HEADERS = {"Authorization": "tkn_usr_your_api_key_here"}

def get_with_backoff(path, max_retries=5):
for attempt in range(max_retries):
resp = requests.get(f"{BASE_URL}{path}", headers=HEADERS)
if resp.status_code != 503:
resp.raise_for_status()
return resp.json()
# Throttled: back off 1s, 2s, 4s, 8s… plus jitter.
delay = (2 ** attempt) + random.random()
time.sleep(delay)
raise RuntimeError(f"Still throttled after {max_retries} attempts")

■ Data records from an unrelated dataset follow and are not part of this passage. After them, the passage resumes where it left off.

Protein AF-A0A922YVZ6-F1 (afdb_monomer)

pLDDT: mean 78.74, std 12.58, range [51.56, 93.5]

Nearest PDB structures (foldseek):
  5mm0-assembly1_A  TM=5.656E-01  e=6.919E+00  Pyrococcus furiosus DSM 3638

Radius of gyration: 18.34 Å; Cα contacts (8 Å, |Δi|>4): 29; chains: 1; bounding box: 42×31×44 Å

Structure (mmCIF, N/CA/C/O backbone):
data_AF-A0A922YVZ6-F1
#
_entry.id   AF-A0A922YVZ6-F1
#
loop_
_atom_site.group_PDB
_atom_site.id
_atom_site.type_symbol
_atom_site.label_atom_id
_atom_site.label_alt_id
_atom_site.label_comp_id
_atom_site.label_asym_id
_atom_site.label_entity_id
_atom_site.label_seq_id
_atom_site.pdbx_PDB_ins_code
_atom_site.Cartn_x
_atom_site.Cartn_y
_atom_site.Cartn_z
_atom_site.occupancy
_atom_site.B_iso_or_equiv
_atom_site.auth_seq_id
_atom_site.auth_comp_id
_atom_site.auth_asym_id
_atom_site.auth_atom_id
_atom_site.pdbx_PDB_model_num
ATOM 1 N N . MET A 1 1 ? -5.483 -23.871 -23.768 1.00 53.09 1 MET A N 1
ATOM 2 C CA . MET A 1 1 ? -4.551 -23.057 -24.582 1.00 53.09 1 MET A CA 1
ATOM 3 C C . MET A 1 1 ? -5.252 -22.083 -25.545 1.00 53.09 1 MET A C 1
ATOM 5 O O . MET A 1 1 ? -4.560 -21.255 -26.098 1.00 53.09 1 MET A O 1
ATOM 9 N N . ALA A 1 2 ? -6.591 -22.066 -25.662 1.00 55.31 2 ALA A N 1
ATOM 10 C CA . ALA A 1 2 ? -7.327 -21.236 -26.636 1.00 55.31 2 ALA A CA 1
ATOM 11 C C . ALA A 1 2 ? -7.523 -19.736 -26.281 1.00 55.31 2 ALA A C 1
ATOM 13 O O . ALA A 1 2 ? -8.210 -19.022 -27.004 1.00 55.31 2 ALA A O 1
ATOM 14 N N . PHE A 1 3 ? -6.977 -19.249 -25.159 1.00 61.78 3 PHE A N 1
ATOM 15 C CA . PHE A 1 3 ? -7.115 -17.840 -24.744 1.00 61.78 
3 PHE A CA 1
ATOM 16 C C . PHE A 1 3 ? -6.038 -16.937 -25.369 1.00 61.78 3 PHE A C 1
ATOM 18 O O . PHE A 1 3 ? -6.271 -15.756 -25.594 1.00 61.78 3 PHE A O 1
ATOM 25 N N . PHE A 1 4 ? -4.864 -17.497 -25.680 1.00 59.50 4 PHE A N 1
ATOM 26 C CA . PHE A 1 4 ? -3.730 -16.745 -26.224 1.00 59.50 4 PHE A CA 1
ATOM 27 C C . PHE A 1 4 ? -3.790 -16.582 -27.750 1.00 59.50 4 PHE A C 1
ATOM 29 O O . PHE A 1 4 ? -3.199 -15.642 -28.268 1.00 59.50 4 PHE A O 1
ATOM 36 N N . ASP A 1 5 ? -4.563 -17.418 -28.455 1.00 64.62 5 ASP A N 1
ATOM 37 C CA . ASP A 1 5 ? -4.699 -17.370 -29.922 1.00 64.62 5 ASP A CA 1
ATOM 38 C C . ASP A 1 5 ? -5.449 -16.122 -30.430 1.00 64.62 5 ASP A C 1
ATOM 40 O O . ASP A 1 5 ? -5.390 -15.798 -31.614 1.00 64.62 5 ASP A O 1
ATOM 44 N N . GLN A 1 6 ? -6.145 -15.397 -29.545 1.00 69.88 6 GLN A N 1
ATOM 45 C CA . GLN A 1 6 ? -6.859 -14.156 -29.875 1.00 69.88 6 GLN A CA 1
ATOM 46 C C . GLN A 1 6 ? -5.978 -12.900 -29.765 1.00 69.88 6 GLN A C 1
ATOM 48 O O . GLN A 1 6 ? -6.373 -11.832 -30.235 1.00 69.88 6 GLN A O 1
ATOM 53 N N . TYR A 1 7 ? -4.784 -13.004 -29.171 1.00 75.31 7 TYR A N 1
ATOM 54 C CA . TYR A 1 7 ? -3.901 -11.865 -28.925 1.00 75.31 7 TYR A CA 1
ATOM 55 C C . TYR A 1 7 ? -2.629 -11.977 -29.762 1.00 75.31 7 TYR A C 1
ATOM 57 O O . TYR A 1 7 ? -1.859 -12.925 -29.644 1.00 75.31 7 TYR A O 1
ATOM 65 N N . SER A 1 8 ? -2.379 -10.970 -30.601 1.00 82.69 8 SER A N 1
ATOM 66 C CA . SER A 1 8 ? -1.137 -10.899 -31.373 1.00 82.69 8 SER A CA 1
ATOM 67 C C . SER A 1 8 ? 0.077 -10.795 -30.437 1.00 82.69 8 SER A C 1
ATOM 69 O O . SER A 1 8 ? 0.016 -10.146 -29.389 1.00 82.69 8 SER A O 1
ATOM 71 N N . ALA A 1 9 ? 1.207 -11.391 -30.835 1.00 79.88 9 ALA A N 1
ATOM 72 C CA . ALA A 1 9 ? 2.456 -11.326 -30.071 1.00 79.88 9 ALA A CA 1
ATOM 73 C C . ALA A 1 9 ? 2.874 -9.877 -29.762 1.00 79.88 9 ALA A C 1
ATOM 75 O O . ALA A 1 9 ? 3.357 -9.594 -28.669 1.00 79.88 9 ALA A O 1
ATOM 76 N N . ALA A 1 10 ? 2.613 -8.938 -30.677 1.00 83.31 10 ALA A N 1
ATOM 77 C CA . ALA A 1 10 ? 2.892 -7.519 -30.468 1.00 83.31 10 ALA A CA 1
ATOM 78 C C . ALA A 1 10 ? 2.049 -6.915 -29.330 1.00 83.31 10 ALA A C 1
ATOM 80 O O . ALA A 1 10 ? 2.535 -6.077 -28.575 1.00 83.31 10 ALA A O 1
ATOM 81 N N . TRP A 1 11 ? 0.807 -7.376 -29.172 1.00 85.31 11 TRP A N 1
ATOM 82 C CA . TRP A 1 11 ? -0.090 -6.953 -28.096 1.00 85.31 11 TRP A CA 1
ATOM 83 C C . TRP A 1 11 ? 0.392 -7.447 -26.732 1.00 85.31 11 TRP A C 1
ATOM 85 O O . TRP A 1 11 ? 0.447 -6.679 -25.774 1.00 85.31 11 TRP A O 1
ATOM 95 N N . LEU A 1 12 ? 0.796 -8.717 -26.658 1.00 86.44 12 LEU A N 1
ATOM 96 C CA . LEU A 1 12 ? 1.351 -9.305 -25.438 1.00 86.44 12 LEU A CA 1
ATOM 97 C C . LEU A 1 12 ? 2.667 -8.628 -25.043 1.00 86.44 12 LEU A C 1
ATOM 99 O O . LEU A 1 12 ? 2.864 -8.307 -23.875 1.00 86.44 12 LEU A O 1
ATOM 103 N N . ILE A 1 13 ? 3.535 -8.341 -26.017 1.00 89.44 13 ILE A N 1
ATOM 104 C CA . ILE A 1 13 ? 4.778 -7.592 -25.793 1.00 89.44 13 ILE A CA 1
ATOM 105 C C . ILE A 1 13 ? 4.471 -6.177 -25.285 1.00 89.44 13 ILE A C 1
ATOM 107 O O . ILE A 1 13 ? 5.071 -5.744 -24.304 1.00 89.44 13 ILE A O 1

domains = get_with_backoff("/v1/domains")
const BASE_URL = "https://api.ranktracker.com";
const HEADERS = { Authorization: "tkn_usr_your_api_key_here" };
const sleep = (ms) => new Promise((r) => setTimeout(r, ms));

async function getWithBackoff(path, maxRetries = 5) {
for (let attempt = 0; attempt < maxRetries; attempt++) {
const resp = await fetch(`${BASE_URL}${path}`, { headers: HEADERS });
if (resp.status !== 503) {
if (!resp.ok) throw new Error(`HTTP ${resp.status}`);
return resp.json();
}
// Throttled: back off 1s, 2s, 4s, 8s… plus jitter.
const delay = 2 ** attempt * 1000 + Math.random() * 1000;
await sleep(delay);
}
throw new Error(`Still throttled after ${maxRetries} attempts`);
}

const domains = await getWithBackoff("/v1/domains");

:::tip Stay well under the limit The cheapest way to avoid 503s is to not hit them: page through large result sets with a sensible per_page (see Pagination), batch writes where an endpoint supports it (see Bulk operations), and cache responses that don't change on every request. :::

Quick reference

  • Branch on the HTTP status first, then parse the JSON errors array.
  • 400 / 422 are your bug — fix the request; they won't succeed on retry.
  • 402 is a quota wall — check Usage & quota before large adds.
  • 403 is auth or plan access — verify your key and apiEnabled.
  • 404 is account-scoped — a foreign UUID looks the same as a missing one.
  • 503 is transient — retry with exponential backoff and jitter.